Addiction, I argue, is like this too. People who are prone to addiction appear to be in a certain way atypical, relative to people who are not addicted or prone to addiction. Ongoing research in the psychology and neuroscience of addiction is making strides in understanding the nature of that difference. But the crucial point is that people prone to addiction are in a certain way different. Not worse or in any way inferior. And not, for that matter, better or superior either. Simply different.

The difference involved in addiction is one that, like blindness, is systematically discriminated against, often in unnoticed ways. Society is systematically arranged in ways that favor people who are not addicted over people who are: these structural forms of discrimination range from sentencing guidelines for substance possession to state support of lottery tickets. A just and self-aware society recognizes these disadvantages and does what it can to alleviate them by making accommodations—for instance, safe injection sites for people who use intravenously injected drugs.

This, then, is the disability model of addiction.

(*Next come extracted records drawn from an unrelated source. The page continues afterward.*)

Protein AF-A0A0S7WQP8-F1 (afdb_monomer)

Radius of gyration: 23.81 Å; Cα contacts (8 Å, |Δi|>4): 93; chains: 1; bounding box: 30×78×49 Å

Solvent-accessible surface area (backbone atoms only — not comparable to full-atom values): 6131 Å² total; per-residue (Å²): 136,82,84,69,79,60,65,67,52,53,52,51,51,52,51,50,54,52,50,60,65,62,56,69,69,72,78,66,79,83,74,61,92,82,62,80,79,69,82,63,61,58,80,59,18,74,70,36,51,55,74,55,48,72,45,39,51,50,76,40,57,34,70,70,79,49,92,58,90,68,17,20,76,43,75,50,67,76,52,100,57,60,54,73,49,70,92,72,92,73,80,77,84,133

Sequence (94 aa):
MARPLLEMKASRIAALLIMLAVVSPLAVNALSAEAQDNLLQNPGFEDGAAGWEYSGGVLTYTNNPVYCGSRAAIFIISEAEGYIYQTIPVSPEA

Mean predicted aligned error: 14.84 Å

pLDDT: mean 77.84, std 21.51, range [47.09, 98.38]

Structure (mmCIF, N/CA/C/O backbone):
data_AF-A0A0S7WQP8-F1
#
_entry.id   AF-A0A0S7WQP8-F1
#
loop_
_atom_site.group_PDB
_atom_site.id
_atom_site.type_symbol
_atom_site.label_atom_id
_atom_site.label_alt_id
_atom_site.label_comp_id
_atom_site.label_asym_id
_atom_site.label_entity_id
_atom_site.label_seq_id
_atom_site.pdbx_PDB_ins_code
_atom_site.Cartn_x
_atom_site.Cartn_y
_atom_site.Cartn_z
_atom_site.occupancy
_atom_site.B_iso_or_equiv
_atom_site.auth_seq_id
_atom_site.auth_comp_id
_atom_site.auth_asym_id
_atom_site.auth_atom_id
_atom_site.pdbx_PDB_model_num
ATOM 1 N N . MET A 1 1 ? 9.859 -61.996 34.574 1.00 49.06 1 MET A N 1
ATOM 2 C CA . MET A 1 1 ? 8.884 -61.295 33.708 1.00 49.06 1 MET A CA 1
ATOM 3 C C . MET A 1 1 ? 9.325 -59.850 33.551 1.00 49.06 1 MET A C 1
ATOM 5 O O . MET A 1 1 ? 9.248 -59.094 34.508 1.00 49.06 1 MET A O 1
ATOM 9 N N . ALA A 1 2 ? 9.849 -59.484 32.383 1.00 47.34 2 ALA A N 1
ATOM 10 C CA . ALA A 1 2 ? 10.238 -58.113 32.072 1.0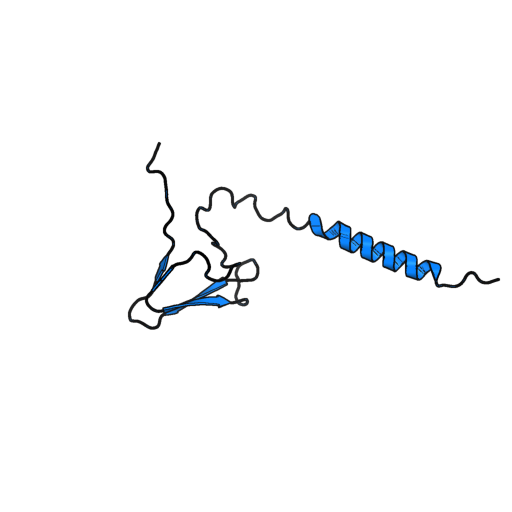0 47.34 2 ALA A CA 1
ATOM 11 C C . ALA A 1 2 ? 9.007 -57.350 31.554 1.00 47.34 2 ALA A C 1
ATOM 13 O O . ALA A 1 2 ? 8.452 -57.721 30.522 1.00 47.34 2 ALA A O 1
ATOM 14 N N . ARG A 1 3 ? 8.563 -56.307 32.271 1.00 52.78 3 ARG A N 1
ATOM 15 C CA . ARG A 1 3 ? 7.616 -55.315 31.730 1.00 52.78 3 ARG A CA 1
ATOM 16 C C . ARG A 1 3 ? 8.320 -54.608 30.563 1.00 52.78 3 ARG A C 1
ATOM 18 O O . ARG A 1 3 ? 9.387 -54.038 30.793 1.00 52.78 3 ARG A O 1
ATOM 25 N N . PRO A 1 4 ? 7.809 -54.678 29.324 1.00 52.72 4 PRO A N 1
ATOM 26 C CA . PRO A 1 4 ? 8.564 -54.224 28.171 1.00 52.72 4 PRO A CA 1
ATOM 27 C C . PRO A 1 4 ? 8.600 -52.695 28.111 1.00 52.72 4 PRO A C 1
ATOM 29 O O . PRO A 1 4 ? 7.637 -52.008 28.445 1.00 52.72 4 PRO A O 1
ATOM 32 N N . LEU A 1 5 ? 9.730 -52.191 27.623 1.00 52.19 5 LEU A N 1
ATOM 33 C CA . LEU A 1 5 ? 10.133 -50.802 27.361 1.00 52.19 5 LEU A CA 1
ATOM 34 C C . LEU A 1 5 ? 9.134 -49.929 26.550 1.00 52.19 5 LEU A C 1
ATOM 36 O O . LEU A 1 5 ? 9.464 -48.793 26.202 1.00 52.19 5 LEU A O 1
ATOM 40 N N . LEU A 1 6 ? 7.958 -50.456 26.196 1.00 52.19 6 LEU A N 1
ATOM 41 C CA . LEU A 1 6 ? 6.955 -4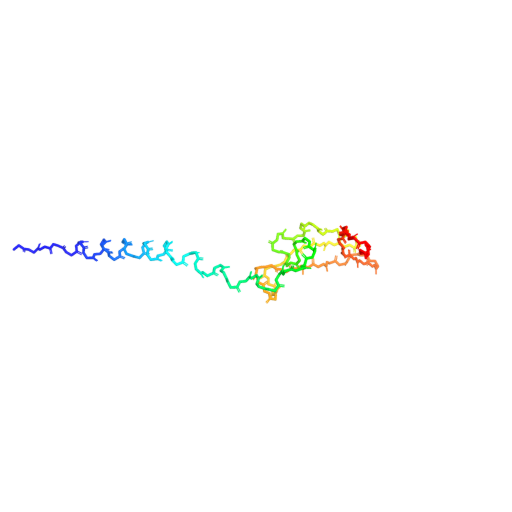9.824 25.335 1.00 52.19 6 LEU A CA 1
ATOM 42 C C . LEU A 1 6 ? 6.152 -48.736 26.073 1.00 52.19 6 LEU A C 1
ATOM 44 O O . LEU A 1 6 ? 5.906 -47.667 25.518 1.00 52.19 6 LEU A O 1
ATOM 48 N N . GLU A 1 7 ? 5.838 -48.962 27.351 1.00 53.31 7 GLU A N 1
ATOM 49 C CA . GLU A 1 7 ? 5.044 -48.045 28.191 1.00 53.31 7 GLU A CA 1
ATOM 50 C C . GLU A 1 7 ? 5.738 -46.683 28.407 1.00 53.31 7 GLU A C 1
ATOM 52 O O . GLU A 1 7 ? 5.098 -45.633 28.456 1.00 53.31 7 GLU A O 1
ATOM 57 N N . MET A 1 8 ? 7.076 -46.666 28.466 1.00 53.44 8 MET A N 1
ATOM 58 C CA . MET A 1 8 ? 7.849 -45.447 28.741 1.00 53.44 8 MET A CA 1
ATOM 59 C C . MET A 1 8 ? 8.024 -44.546 27.504 1.00 53.44 8 MET A C 1
ATOM 61 O O . MET A 1 8 ? 8.244 -43.343 27.643 1.00 53.44 8 MET A O 1
ATOM 65 N N . LYS A 1 9 ? 7.925 -45.098 26.285 1.00 53.00 9 LYS A N 1
ATOM 66 C CA . LYS A 1 9 ? 8.028 -44.327 25.031 1.00 53.00 9 LYS A CA 1
ATOM 67 C C . LYS A 1 9 ? 6.686 -43.712 24.634 1.00 53.00 9 LYS A C 1
ATOM 69 O O . LYS A 1 9 ? 6.658 -42.548 24.244 1.00 53.00 9 LYS A O 1
ATOM 74 N N . ALA A 1 10 ? 5.584 -44.443 24.813 1.00 50.59 10 ALA A N 1
ATOM 75 C CA . ALA A 1 10 ? 4.235 -43.934 24.555 1.00 50.59 10 ALA A CA 1
ATOM 76 C C . ALA A 1 10 ? 3.868 -42.768 25.493 1.00 50.59 10 ALA A C 1
ATOM 78 O O . ALA A 1 10 ? 3.335 -41.760 25.039 1.00 50.59 10 ALA A O 1
ATOM 79 N N . SER A 1 11 ? 4.253 -42.852 26.775 1.00 53.97 11 SER A N 1
ATOM 80 C CA . SER A 1 11 ? 4.043 -41.777 27.757 1.00 53.97 11 SER A CA 1
ATOM 81 C C . SER A 1 11 ? 4.808 -40.490 27.412 1.00 53.97 11 SER A C 1
ATOM 83 O O . SER A 1 11 ? 4.258 -39.399 27.537 1.00 53.97 11 SER A O 1
ATOM 85 N N . ARG A 1 12 ? 6.041 -40.595 26.892 1.00 53.88 12 ARG A N 1
ATOM 86 C CA . ARG A 1 12 ? 6.823 -39.429 26.441 1.00 53.88 12 ARG A CA 1
ATOM 87 C C . ARG A 1 12 ? 6.249 -38.789 25.179 1.00 53.88 12 ARG A C 1
ATOM 89 O O . ARG A 1 12 ? 6.261 -37.572 25.080 1.00 53.88 12 ARG A O 1
ATOM 96 N N . ILE A 1 13 ? 5.732 -39.586 24.242 1.00 54.59 13 ILE A N 1
ATOM 97 C CA . ILE A 1 13 ? 5.128 -39.088 22.994 1.00 54.59 13 ILE A CA 1
ATOM 98 C C . ILE A 1 13 ? 3.780 -38.411 23.273 1.00 54.59 13 ILE A C 1
ATOM 100 O O . ILE A 1 13 ? 3.540 -37.319 22.768 1.00 54.59 13 ILE A O 1
ATOM 104 N N . ALA A 1 14 ? 2.938 -38.994 24.132 1.00 53.28 14 ALA A N 1
ATOM 105 C CA . ALA A 1 14 ? 1.694 -38.361 24.567 1.00 53.28 14 ALA A CA 1
ATOM 106 C C . ALA A 1 14 ? 1.961 -37.072 25.365 1.00 53.28 14 ALA A C 1
ATOM 108 O O . ALA A 1 14 ? 1.317 -36.058 25.117 1.00 53.28 14 ALA A O 1
ATOM 109 N N . ALA A 1 15 ? 2.961 -37.068 26.255 1.00 54.12 15 ALA A N 1
ATOM 110 C CA . ALA A 1 15 ? 3.372 -35.863 26.976 1.00 54.12 15 ALA A CA 1
ATOM 111 C C . ALA A 1 15 ? 3.956 -34.783 26.046 1.00 54.12 15 ALA A C 1
ATOM 113 O O . ALA A 1 15 ? 3.666 -33.609 26.247 1.00 54.12 15 ALA A O 1
ATOM 114 N N . LEU A 1 16 ? 4.723 -35.148 25.007 1.00 52.12 16 LEU A N 1
ATOM 115 C CA . LEU A 1 16 ? 5.216 -34.193 24.004 1.00 52.12 16 LEU A CA 1
ATOM 116 C C . LEU A 1 16 ? 4.088 -33.623 23.137 1.00 52.12 16 LEU A C 1
ATOM 118 O O . LEU A 1 16 ? 4.118 -32.435 22.850 1.00 52.12 16 LEU A O 1
ATOM 122 N N . LEU A 1 17 ? 3.094 -34.425 22.745 1.00 51.94 17 LEU A N 1
ATOM 123 C CA . LEU A 1 17 ? 1.939 -33.947 21.972 1.00 51.94 17 LEU A CA 1
ATOM 124 C C . LEU A 1 17 ? 1.010 -33.057 22.812 1.00 51.94 17 LEU A C 1
ATOM 126 O O . LEU A 1 17 ? 0.484 -32.075 22.298 1.00 51.94 17 LEU A O 1
ATOM 130 N N . ILE A 1 18 ? 0.865 -33.340 24.110 1.00 52.62 18 ILE A N 1
ATOM 131 C CA . ILE A 1 18 ? 0.120 -32.482 25.043 1.00 52.62 18 ILE A CA 1
ATOM 132 C C . ILE A 1 18 ? 0.907 -31.195 25.345 1.00 52.62 18 ILE A C 1
ATOM 134 O O . ILE A 1 18 ? 0.320 -30.119 25.338 1.00 52.62 18 ILE A O 1
ATOM 138 N N . MET A 1 19 ? 2.233 -31.251 25.528 1.00 51.62 19 MET A N 1
ATOM 139 C CA . MET A 1 19 ? 3.052 -30.038 25.683 1.00 51.62 19 MET A CA 1
ATOM 140 C C . MET A 1 19 ? 3.093 -29.198 24.398 1.00 51.62 19 MET A C 1
ATOM 142 O O . MET A 1 19 ? 3.027 -27.976 24.480 1.00 51.62 19 MET A O 1
ATOM 146 N N . LEU A 1 20 ? 3.114 -29.821 23.215 1.00 47.09 20 LEU A N 1
ATOM 147 C CA . LEU A 1 20 ? 3.046 -29.108 21.937 1.00 47.09 20 LEU A CA 1
ATOM 148 C C . LEU A 1 20 ? 1.671 -28.453 21.716 1.00 47.09 20 LEU A C 1
ATOM 150 O O . LEU A 1 20 ? 1.615 -27.379 21.136 1.00 47.09 20 LEU A O 1
ATOM 154 N N . ALA A 1 21 ? 0.585 -29.038 22.237 1.00 50.62 21 ALA A N 1
ATOM 155 C CA . ALA A 1 21 ? -0.763 -28.465 22.167 1.00 50.62 21 ALA A CA 1
ATOM 156 C C . ALA A 1 21 ? -1.040 -27.356 23.207 1.00 50.62 21 ALA A C 1
ATOM 158 O O . ALA A 1 21 ? -1.935 -26.540 23.001 1.00 50.62 21 ALA A O 1
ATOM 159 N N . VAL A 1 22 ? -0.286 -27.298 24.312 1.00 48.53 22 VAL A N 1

It consists of two claims. First, that addiction is a disability. Second, that the primary focus of addiction policy should be providing addicted persons with reasonable accommodations.

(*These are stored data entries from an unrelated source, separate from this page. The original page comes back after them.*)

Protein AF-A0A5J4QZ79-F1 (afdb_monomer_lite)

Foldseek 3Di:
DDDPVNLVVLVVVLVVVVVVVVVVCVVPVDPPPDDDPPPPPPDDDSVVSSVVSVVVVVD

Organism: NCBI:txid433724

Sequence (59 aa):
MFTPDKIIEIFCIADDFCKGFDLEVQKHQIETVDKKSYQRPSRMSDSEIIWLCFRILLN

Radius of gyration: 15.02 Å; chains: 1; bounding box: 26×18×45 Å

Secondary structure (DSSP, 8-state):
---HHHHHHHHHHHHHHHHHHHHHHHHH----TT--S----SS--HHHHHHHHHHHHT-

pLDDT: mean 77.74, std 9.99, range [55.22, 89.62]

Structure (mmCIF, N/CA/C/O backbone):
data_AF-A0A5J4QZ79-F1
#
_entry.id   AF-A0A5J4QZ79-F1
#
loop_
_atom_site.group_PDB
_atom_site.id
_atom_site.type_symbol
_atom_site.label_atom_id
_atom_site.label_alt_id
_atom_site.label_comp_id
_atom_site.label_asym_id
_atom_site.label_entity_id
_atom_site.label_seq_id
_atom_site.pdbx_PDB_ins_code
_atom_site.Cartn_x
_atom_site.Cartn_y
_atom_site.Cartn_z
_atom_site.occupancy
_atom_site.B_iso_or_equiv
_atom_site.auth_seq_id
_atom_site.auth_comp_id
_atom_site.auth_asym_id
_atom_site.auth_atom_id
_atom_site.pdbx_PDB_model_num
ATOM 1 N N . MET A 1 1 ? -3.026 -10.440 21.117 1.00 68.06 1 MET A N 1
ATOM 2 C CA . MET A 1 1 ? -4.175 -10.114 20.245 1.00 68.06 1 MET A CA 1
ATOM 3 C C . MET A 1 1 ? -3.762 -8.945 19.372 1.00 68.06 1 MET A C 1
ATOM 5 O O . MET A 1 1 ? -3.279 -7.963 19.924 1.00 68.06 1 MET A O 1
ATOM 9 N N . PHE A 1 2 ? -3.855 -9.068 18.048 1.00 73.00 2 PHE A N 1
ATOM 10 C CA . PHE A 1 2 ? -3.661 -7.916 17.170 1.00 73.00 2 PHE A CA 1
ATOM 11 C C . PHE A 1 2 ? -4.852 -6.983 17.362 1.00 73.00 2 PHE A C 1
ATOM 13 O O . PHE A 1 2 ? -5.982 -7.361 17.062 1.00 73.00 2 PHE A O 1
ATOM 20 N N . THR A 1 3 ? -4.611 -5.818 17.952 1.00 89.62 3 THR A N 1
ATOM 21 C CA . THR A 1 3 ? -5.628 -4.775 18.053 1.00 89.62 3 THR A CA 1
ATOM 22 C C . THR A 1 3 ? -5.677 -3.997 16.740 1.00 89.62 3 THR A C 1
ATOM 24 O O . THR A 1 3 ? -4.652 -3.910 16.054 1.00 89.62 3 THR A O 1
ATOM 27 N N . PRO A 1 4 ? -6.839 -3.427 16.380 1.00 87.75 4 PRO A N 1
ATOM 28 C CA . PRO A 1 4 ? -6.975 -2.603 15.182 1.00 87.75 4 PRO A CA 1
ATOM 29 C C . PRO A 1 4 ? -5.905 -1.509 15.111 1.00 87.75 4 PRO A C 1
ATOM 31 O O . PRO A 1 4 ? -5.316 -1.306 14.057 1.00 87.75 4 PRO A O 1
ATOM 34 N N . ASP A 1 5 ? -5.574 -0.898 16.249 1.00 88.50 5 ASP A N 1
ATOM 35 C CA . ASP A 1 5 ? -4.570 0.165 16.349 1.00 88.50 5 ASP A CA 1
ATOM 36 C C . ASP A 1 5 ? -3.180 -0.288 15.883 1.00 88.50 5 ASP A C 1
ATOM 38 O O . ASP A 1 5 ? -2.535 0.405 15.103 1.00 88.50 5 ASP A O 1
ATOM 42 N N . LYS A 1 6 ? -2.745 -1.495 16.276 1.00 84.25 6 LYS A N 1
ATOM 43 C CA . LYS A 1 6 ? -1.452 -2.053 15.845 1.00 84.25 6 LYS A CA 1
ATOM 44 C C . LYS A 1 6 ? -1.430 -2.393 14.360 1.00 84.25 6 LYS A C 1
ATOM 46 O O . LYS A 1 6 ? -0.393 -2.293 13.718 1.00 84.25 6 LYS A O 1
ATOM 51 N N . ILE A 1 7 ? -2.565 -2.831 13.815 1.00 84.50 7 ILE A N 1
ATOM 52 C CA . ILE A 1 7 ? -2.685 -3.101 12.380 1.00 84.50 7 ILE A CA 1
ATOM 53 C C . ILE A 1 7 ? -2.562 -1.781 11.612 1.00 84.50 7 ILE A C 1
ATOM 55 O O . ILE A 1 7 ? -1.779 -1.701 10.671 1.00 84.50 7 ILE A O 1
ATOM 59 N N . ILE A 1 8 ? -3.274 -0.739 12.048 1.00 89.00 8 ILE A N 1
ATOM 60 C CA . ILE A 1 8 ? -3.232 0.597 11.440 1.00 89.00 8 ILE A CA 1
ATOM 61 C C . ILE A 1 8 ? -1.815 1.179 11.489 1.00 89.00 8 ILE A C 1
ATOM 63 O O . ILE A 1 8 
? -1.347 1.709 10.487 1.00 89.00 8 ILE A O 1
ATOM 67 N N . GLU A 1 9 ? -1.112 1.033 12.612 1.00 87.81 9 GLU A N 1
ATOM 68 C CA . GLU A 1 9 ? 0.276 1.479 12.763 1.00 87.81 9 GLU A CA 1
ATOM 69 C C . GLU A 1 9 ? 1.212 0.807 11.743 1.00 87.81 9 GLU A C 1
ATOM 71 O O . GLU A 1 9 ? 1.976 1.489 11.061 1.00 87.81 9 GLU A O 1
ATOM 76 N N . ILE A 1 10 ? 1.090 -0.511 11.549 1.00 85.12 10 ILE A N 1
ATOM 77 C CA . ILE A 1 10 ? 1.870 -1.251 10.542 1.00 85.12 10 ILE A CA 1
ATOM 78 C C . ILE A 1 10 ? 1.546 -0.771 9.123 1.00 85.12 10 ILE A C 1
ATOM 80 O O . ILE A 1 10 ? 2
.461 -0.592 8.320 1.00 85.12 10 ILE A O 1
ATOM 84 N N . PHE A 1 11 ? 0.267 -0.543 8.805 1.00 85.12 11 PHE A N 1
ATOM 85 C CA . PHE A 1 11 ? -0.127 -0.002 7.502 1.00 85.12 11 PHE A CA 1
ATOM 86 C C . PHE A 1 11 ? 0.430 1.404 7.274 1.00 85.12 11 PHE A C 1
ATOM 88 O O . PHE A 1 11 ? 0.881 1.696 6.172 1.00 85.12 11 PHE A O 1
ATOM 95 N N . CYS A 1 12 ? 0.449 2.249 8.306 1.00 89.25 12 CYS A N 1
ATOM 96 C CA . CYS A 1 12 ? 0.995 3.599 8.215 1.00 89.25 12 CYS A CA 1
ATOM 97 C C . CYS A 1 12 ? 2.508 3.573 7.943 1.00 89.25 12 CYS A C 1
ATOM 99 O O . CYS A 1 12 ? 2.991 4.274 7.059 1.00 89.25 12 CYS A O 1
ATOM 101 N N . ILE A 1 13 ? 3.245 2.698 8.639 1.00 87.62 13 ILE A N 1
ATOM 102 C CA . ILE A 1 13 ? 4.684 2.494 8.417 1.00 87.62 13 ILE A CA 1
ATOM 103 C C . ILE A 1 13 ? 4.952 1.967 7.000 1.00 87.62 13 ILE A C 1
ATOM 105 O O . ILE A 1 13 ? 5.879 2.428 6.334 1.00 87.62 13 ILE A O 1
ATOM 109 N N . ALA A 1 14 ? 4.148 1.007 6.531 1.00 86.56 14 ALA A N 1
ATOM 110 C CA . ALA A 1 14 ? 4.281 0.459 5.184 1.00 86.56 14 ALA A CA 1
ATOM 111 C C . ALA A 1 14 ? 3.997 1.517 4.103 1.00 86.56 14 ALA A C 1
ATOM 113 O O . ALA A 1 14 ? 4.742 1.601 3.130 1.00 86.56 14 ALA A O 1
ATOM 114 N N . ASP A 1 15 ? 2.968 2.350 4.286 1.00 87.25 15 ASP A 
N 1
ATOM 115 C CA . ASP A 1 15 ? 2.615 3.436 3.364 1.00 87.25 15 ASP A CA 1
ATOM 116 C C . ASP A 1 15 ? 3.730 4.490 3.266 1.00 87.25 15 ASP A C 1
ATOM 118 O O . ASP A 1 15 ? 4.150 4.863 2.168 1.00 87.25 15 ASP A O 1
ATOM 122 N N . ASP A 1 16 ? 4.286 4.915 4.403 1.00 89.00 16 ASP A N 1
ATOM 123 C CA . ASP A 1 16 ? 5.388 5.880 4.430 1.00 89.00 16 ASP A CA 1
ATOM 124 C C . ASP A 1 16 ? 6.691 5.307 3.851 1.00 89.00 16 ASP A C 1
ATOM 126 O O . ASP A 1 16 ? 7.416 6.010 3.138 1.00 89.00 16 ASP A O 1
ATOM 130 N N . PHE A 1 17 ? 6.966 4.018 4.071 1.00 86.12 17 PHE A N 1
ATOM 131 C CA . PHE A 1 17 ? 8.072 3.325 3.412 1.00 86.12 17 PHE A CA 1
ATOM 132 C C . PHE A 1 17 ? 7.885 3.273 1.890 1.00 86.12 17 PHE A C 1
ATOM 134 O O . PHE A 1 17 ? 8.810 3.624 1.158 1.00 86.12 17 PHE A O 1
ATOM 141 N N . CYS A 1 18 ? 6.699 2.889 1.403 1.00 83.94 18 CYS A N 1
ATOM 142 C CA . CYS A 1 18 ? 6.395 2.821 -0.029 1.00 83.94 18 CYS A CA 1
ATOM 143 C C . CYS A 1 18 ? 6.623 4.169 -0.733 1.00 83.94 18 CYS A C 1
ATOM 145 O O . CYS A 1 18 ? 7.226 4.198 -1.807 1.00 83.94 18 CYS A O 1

The disability model is not novel. In fact, something like the disability model is already black-letter law in the United States, where drug and alcohol addiction are recognized as disabilities under the Americans With Disabilities Act. Yet, despite its influence in the law, the disability model is curiously absent from discussions in medicine, psychology, and philosophy. Why?

From Disease to Disability

One reason is the lasting legacy of the disease model. The view that addiction is a disease remains dominant, if controversial. The disability model does not necessarily reject this view. Perhaps the difference involved in addiction is, in some sense of that term, a disease.

But the disease model is more than the bare claim that addiction is a disease. It is also a systematic view of addiction on which addiction is in the first place a medical problem, and the addicted person is in the first place a patient. This model has been responsible for major advances in the way that society treats addicted people. But this perspective is also limited, and it is time for us to move beyond it.

This perspective is limited because it encourages seeing addicted people as patients and viewing addiction—at both the individual clinical level and at the level of public health—as a condition to be treated, alleviated, or, most ambitiously, cured. But addicted people are not in the first place patients requiring treatment. They are in the first place fellow citizens who are legally and morally entitled to reasonable accommodations.

The comparison with other disabilities is again instructive. In the case of disabilities like blindness and deafness, we have come to understand that the medical perspective does not always do justice to the lived experience of people with disabilities. We have also come to understand that certain treatments—such as cochlear implants for deaf people—are ones that some disabled people may reasonably choose to reject.

I think we are now in a position to take a similar step in our understanding of addiction. Addiction is a condition that often benefits from medical treatment, but it is not simply or ultimately a medical problem. Rather, addiction is a disability, and many of the interventions that have benefited addicted people—safe injection sites, medication-assisted treatment, the "rehabilitation" system itself—should be viewed as reasonable accommodations of a disability, rather than medical treatments of a disease.

The disease model helped us go beyond seeing addicted people as criminals or morally defective. The disability model, in turn, helps us go beyond seeing addicted people as patients. Rather, we should see them as fellow citizens who require certain accommodations to go about their lives and achieve their goals in a society that has long discriminated against them.

References

Maier, J. (2021). Addiction Is a Disability, and It Matters. Neuroethics.